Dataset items
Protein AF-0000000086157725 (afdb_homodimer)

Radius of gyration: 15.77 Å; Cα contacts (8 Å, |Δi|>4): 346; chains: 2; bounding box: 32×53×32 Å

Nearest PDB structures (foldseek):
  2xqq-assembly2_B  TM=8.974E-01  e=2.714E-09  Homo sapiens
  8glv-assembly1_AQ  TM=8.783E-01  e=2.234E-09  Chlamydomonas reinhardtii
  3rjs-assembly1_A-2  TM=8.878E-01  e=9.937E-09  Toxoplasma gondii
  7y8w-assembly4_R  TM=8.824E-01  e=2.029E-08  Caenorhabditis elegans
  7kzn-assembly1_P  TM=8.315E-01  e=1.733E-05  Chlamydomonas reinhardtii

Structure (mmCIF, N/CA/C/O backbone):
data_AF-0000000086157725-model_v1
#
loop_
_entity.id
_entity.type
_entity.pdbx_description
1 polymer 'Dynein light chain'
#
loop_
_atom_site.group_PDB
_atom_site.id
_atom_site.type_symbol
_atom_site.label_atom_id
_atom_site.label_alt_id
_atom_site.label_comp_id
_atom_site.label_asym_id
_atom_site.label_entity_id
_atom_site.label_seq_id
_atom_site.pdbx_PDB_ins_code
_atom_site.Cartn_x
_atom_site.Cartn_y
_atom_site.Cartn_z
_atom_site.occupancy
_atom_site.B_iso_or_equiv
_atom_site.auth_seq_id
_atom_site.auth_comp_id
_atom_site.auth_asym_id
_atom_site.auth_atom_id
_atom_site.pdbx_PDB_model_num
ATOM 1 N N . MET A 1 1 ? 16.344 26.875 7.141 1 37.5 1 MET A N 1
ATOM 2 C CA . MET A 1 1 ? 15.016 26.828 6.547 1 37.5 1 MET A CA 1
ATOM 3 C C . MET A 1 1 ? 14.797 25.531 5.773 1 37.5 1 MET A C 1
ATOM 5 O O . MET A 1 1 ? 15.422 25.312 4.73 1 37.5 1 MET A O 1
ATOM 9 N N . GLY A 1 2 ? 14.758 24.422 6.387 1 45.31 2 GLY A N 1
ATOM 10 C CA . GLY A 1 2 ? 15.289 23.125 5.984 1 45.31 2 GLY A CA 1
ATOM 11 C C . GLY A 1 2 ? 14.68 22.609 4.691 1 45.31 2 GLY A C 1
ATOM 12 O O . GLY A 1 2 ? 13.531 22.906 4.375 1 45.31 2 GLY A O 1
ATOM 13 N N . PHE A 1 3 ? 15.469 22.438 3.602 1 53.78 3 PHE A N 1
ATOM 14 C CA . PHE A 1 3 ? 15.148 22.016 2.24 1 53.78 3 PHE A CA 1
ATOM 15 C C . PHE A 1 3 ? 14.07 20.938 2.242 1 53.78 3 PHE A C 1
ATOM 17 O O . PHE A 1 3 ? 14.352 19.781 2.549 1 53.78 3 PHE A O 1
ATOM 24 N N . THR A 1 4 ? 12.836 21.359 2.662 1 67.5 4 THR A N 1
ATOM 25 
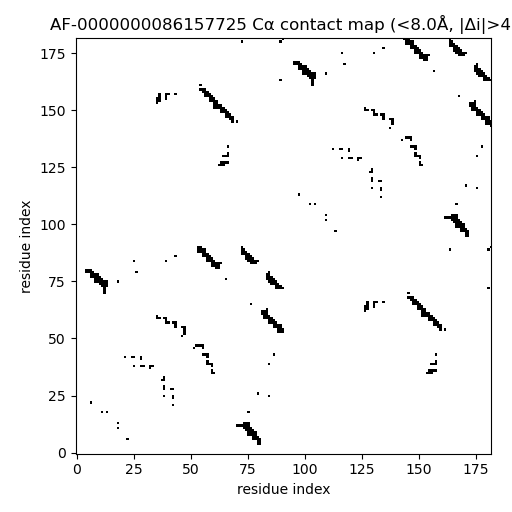C CA . THR A 1 4 ? 11.781 20.359 2.674 1 67.5 4 THR A CA 1
ATOM 26 C C . THR A 1 4 ? 11.555 19.797 1.273 1 67.5 4 THR A C 1
ATOM 28 O O . THR A 1 4 ? 11.391 20.547 0.312 1 67.5 4 THR A O 1
ATOM 31 N N . VAL A 1 5 ? 12.062 18.594 0.937 1 82.88 5 VAL A N 1
ATOM 32 C CA . VAL A 1 5 ? 11.859 17.938 -0.348 1 82.88 5 VAL A CA 1
ATOM 33 C C . VAL A 1 5 ? 10.375 17.969 -0.714 1 82.88 5 VAL A C 1
ATOM 35 O O . VAL A 1 5 ? 9.516 17.656 0.114 1 82.88 5 VAL A O 1
ATOM 38 N N . LYS A 1 6 ? 10.125 18.594 -1.866 1 93.31 6 LYS A N 1
ATOM 39 C CA . LYS A 1 6 ? 8.75 18.734 -2.334 1 93.31 6 LYS A CA 1
ATOM 40 C C . LYS A 1 6 ? 8.094 17.375 -2.576 1 93.31 6 LYS A C 1
ATOM 42 O O . LYS A 1 6 ? 8.672 16.516 -3.238 1 93.31 6 LYS A O 1
ATOM 47 N N . PRO A 1 7 ? 6.922 17.266 -2.018 1 96.94 7 PRO A N 1
ATOM 48 C CA . PRO A 1 7 ? 6.199 16.016 -2.279 1 96.94 7 PRO A CA 1
ATOM 49 C C . PRO A 1 7 ? 5.75 15.883 -3.734 1 96.94 7 PRO A C 1
ATOM 51 O O . PRO A 1 7 ? 5.426 16.891 -4.375 1 96.94 7 PRO A O 1
ATOM 54 N N . VAL A 1 8 ? 5.773 14.742 -4.285 1 97.88 8 VAL A N 1
ATOM 55 C CA . VAL A 1 8 ? 5.254 14.43 -5.613 1 97.88 8 VAL A CA 1
ATOM 56 C C . VAL A 1 8 ? 4.066 13.477 -5.488 1 97.88 8 VAL A C 1
ATOM 58 O O . VAL A 1 8 ? 4.242 12.289 -5.203 1 97.88 8 VAL A O 1
ATOM 61 N N . VAL A 1 9 ? 2.898 14.008 -5.832 1 97.75 9 VAL A N 1
ATOM 62 C CA . VAL A 1 9 ? 1.686 13.203 -5.734 1 97.75 9 VAL A CA 1
ATOM 63 C C . VAL A 1 9 ? 1.52 12.367 -7.004 1 97.75 9 VAL A C 1
ATOM 65 O O . VAL A 1 9 ? 1.497 12.906 -8.109 1 97.75 9 VAL A O 1
ATOM 68 N N . LYS A 1 10 ? 1.447 11.109 -6.734 1 97.25 10 LYS A N 1
ATOM 69 C CA . LYS A 1 10 ? 1.277 10.203 -7.867 1 97.25 10 LYS A CA 1
ATOM 70 C C . LYS A 1 10 ? -0.199 9.906 -8.117 1 97.25 10 LYS A C 1
ATOM 72 O O . LYS A 1 10 ? -0.659 9.953 -9.266 1 97.25 10 LYS A O 1
ATOM 77 N N . THR A 1 11 ? -0.973 9.578 -7.141 1 95.62 11 THR A N 1
ATOM 78 C CA . THR A 1 11 ? -2.408 9.328 -7.199 1 95.62 11 THR A CA 1
ATOM 79 C C . THR A 1 11 ? -3.098 9.852 -5.941 1 95.62 11 THR A C 1
ATOM 81 O O . THR A 1 11 ? -2.586 9.695 -4.832 1 95.62 11 THR A O 1
ATOM 84 N N . SER A 1 12 ? -4.273 10.508 -6.188 1 95.94 12 SER A N 1
ATOM 85 C CA . SER A 1 12 ? -5.055 10.984 -5.051 1 95.94 12 SER A CA 1
ATOM 86 C C . SER A 1 12 ? -6.547 10.969 -5.359 1 95.94 12 SER A C 1
ATOM 88 O O . SER A 1 12 ? -6.965 11.344 -6.457 1 95.94 12 SER A O 1
ATOM 90 N N . THR A 1 13 ? -7.289 10.492 -4.383 1 93.94 13 THR A N
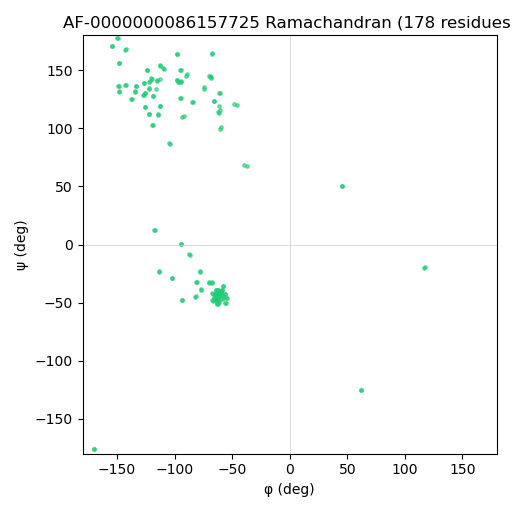 1
ATOM 91 C CA . THR A 1 13 ? -8.742 10.641 -4.43 1 93.94 13 THR A CA 1
ATOM 92 C C . THR A 1 13 ? -9.234 11.484 -3.262 1 93.94 13 THR A C 1
ATOM 94 O O . THR A 1 13 ? -10.438 11.508 -2.971 1 93.94 13 THR A O 1
ATOM 97 N N . MET A 1 14 ? -8.344 12.133 -2.574 1 93.88 14 MET A N 1
ATOM 98 C CA . MET A 1 14 ? -8.664 12.961 -1.421 1 93.88 14 MET A CA 1
ATOM 99 C C . MET A 1 14 ? -8.836 14.422 -1.833 1 93.88 14 MET A C 1
ATOM 101 O O . MET A 1 14 ? -8.25 14.867 -2.82 1 93.88 14 MET A O 1
ATOM 105 N N . ASP A 1 15 ? -9.68 15.094 -1.08 1 94.69 15 ASP A N 1
ATOM 106 C CA . ASP A 1 15 ? -9.734 16.531 -1.317 1 94.69 15 ASP A CA 1
ATOM 107 C C . ASP A 1 15 ? -8.43 17.203 -0.907 1 94.69 15 ASP A C 1
ATOM 109 O O . ASP A 1 15 ? -7.609 16.609 -0.212 1 94.69 15 ASP A O 1
ATOM 113 N N . GLN A 1 16 ? -8.266 18.438 -1.378 1 96.75 16 GLN A N 1
ATOM 114 C CA . GLN A 1 16 ? -6.992 19.141 -1.232 1 96.75 16 GLN A CA 1
ATOM 115 C C . GLN A 1 16 ? -6.645 19.344 0.239 1 96.75 16 GLN A C 1
ATOM 117 O O . GLN A 1 16 ? -5.473 19.266 0.623 1 96.75 16 GLN A O 1
ATOM 122 N N . GLU A 1 17 ? -7.602 19.625 0.954 1 97.12 17 GLU A N 1
ATOM 123 C CA . GLU A 1 17 ? -7.348 19.891 2.367 1 97.12 17 GLU A CA 1
ATOM 124 C C . GLU A 1 17 ? -6.793 18.656 3.064 1 97.12 17 GLU A C 1
ATOM 126 O O . GLU A 1 17 ? -5.785 18.734 3.77 1 97.12 17 GLU A O 1
ATOM 131 N N . LEU A 1 18 ? -7.477 17.562 2.871 1 96.31 18 LEU A N 1
ATOM 132 C CA . LEU A 1 18 ? -7.027 16.312 3.467 1 96.31 18 LEU A CA 1
ATOM 133 C C . LEU A 1 18 ? -5.68 15.883 2.891 1 96.31 18 LEU A C 1
ATOM 135 O O . LEU A 1 18 ? -4.781 15.477 3.631 1 96.31 18 LEU A O 1
ATOM 139 N N . GLN A 1 19 ? -5.527 16 1.635 1 97.62 19 GLN A N 1
ATOM 140 C CA . GLN A 1 19 ? -4.258 15.695 0.985 1 97.62 19 GLN A CA 1
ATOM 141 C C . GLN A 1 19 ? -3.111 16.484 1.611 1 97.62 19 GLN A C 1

Action item: Give again the stretch of lines above from the one with "ATOM 79 C C" through the one with "ATOM 98 C CA", both ends kept, and copy no pictures.

Response to this exercise:
ATOM 79 C C . THR A 1 11 ? -3.098 9.852 -5.941 1 95.62 11 THR A C 1
ATOM 81 O O . THR A 1 11 ? -2.586 9.695 -4.832 1 95.62 11 THR A O 1
ATOM 84 N N . SER A 1 12 ? -4.273 10.508 -6.188 1 95.94 12 SER A N 1
ATOM 85 C CA . SER A 1 12 ? -5.055 10.984 -5.051 1 95.94 12 SER A CA 1
ATOM 86 C C . SER A 1 12 ? -6.547 10.969 -5.359 1 95.94 12 SER A C 1
ATOM 88 O O . SER A 1 12 ? -6.965 11.344 -6.457 1 95.94 12 SER A O 1
ATOM 90 N N . THR A 1 13 ? -7.289 10.492 -4.383 1 93.94 13 THR A N
 1
ATOM 91 C CA . THR A 1 13 ? -8.742 10.641 -4.43 1 93.94 13 THR A CA 1
ATOM 92 C C . THR A 1 13 ? -9.234 11.484 -3.262 1 93.94 13 THR A C 1
ATOM 94 O O . THR A 1 13 ? -10.438 11.508 -2.971 1 93.94 13 THR A O 1
ATOM 97 N N . MET A 1 14 ? -8.344 12.133 -2.574 1 93.88 14 MET A N 1
ATOM 98 C CA . MET A 1 14 ? -8.664 12.961 -1.421 1 93.88 14 MET A CA 1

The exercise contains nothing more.